It’s hard to go anywhere nowadays without coming across the topic of artificial intelligence (AI).

The subject is all over the media, while it is hard to find a presentation deck (on any subject) that does not mention it.

However, an important question is: when do I need artificial intelligence, and when do I just need to use real intelligence (RI). Do we need always AI or can we improve the service and fix our pain points with RI?

It’s worth trying real intelligence before thinking about artificial intelligence.

From a practitioner mindset, I have been through different experiences where companies and organizations are falling behind by implementing AI projects, while their business is in need of simpler solutions that require real intelligence.

Here are the questions you should be asking before moving forward with AI ideas and solutions…

1.Where are you with omnichannel Customer Experience?

Many organizations are scattered through facing customers in different channels without a unified system. This keeps the customer in the confusion zone.

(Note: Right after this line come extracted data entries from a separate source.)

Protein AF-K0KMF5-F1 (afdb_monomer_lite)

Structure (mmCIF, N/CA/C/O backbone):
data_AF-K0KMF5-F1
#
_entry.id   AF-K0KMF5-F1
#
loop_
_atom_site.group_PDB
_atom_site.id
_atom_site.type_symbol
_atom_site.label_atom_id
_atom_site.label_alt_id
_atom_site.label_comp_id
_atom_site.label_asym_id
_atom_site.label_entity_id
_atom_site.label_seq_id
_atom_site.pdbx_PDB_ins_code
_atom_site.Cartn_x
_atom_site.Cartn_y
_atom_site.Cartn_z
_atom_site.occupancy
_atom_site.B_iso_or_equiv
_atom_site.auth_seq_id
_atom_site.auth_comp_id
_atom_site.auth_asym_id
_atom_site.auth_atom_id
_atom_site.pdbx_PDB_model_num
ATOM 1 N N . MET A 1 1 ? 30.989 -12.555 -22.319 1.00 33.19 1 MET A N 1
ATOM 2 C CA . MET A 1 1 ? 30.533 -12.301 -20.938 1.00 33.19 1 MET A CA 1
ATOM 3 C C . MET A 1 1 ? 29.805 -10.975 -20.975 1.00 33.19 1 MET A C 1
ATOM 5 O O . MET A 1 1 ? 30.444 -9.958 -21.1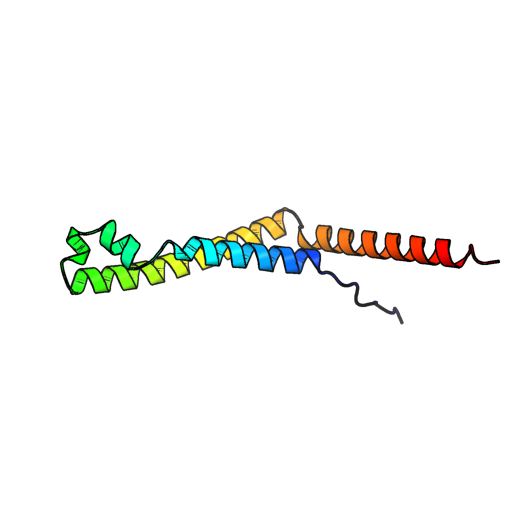92 1.00 33.19 1 MET A O 1
ATOM 9 N N . SER A 1 2 ? 28.477 -11.016 -20.978 1.00 35.12 2 SER A N 1
ATOM 10 C CA . SER A 1 2 ? 27.619 -9.840 -21.119 1.00 35.12 2 SER A CA 1
ATOM 11 C C . SER A 1 2 ? 27.692 -9.001 -19.844 1.00 35.12 2 SER A C 1
ATOM 13 O O . SER A 1 2 ? 27.290 -9.477 -18.784 1.00 35.12 2 SER A O 1
ATOM 15 N N . ASN A 1 3 ? 28.219 -7.778 -19.955 1.00 40.59 3 ASN A N 1
ATOM 16 C CA . ASN A 1 3 ? 28.021 -6.730 -18.957 1.00 40.59 3 ASN A CA 1
ATOM 17 C C . ASN A 1 3 ? 26.523 -6.420 -18.929 1.00 40.59 3 ASN A C 1
ATOM 19 O O . ASN A 1 3 ? 26.023 -5.668 -19.761 1.00 40.59 3 ASN A O 1
ATOM 23 N N . THR A 1 4 ? 25.798 -7.043 -18.008 1.00 45.16 4 THR A N 1
ATOM 24 C CA . THR A 1 4 ? 24.474 -6.572 -17.618 1.00 45.16 4 THR A CA 1
ATOM 25 C C . THR A 1 4 ? 24.721 -5.3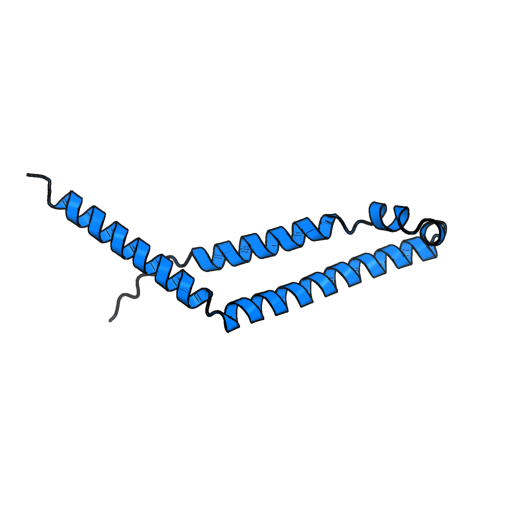47 -16.749 1.00 45.16 4 THR A C 1
ATOM 27 O O . THR A 1 4 ? 24.905 -5.465 -15.540 1.00 45.16 4 THR A O 1
ATOM 30 N N . GLU A 1 5 ? 24.860 -4.181 -17.381 1.00 48.97 5 GLU A N 1
ATOM 31 C CA . GLU A 1 5 ? 24.799 -2.919 -16.652 1.00 48.97 5 GLU A CA 1
ATOM 32 C C . GLU A 1 5 ? 23.512 -2.926 -15.832 1.00 48.97 5 GLU A C 1
ATOM 34 O O . GLU A 1 5 ? 22.440 -3.277 -16.330 1.00 48.97 5 GLU A O 1
ATOM 39 N N . ASN A 1 6 ? 23.654 -2.620 -14.547 1.00 53.94 6 ASN A N 1
ATOM 40 C CA . ASN A 1 6 ? 22.554 -2.458 -13.619 1.00 53.94 6 ASN A CA 1
ATOM 41 C C . ASN A 1 6 ? 21.740 -1.247 -14.093 1.00 53.94 6 ASN A C 1
ATOM 43 O O . ASN A 1 6 ? 22.025 -0.120 -13.697 1.00 53.94 6 ASN A O 1
ATOM 47 N N . LYS A 1 7 ? 20.818 -1.458 -15.039 1.00 61.47 7 LYS A N 1
ATOM 48 C CA . LYS A 1 7 ? 19.904 -0.418 -15.501 1.00 61.47 7 LYS A CA 1
ATOM 49 C C . LYS A 1 7 ? 19.065 -0.020 -14.294 1.00 61.47 7 LYS A C 1
ATOM 51 O O . LYS A 1 7 ? 18.401 -0.867 -13.700 1.00 61.47 7 LYS A O 1
ATOM 56 N N . ASP A 1 8 ? 19.166 1.242 -13.892 1.00 76.88 8 ASP A N 1
ATOM 57 C CA . ASP A 1 8 ? 18.480 1.773 -12.714 1.00 76.88 8 ASP A CA 1
ATOM 58 C C . ASP A 1 8 ? 16.960 1.802 -12.964 1.00 76.88 8 ASP A C 1
ATOM 60 O O . ASP A 1 8 ? 16.382 2.813 -13.367 1.00 76.88 8 ASP A O 1
ATOM 64 N N . HIS A 1 9 ? 16.305 0.664 -12.726 1.00 91.69 9 HIS A N 1
ATOM 65 C CA . HIS A 1 9 ? 14.853 0.486 -12.786 1.00 91.69 9 HIS A CA 1
ATOM 66 C C . HIS A 1 9 ? 14.191 1.103 -11.553 1.00 91.69 9 HIS A C 1
ATOM 68 O O . HIS A 1 9 ? 13.889 0.440 -10.561 1.00 91.69 9 HIS A O 1
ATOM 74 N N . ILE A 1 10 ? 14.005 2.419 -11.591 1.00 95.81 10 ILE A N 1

We can see it when the customer is sending mail to inquire or complain about the service, with no action or response from the organization. Often the customer is calling the call center asking for a resolution and realizing that the contact center is not aware of the mail he or she sent earlier.

When a company has different channels, and different team managing each channel, while the teams are not talking to each other and no system is connecting the back-end to update different teams – well, such a case requires RI before AI.

First, strengthen your back-end through unifying the system and the database behind it.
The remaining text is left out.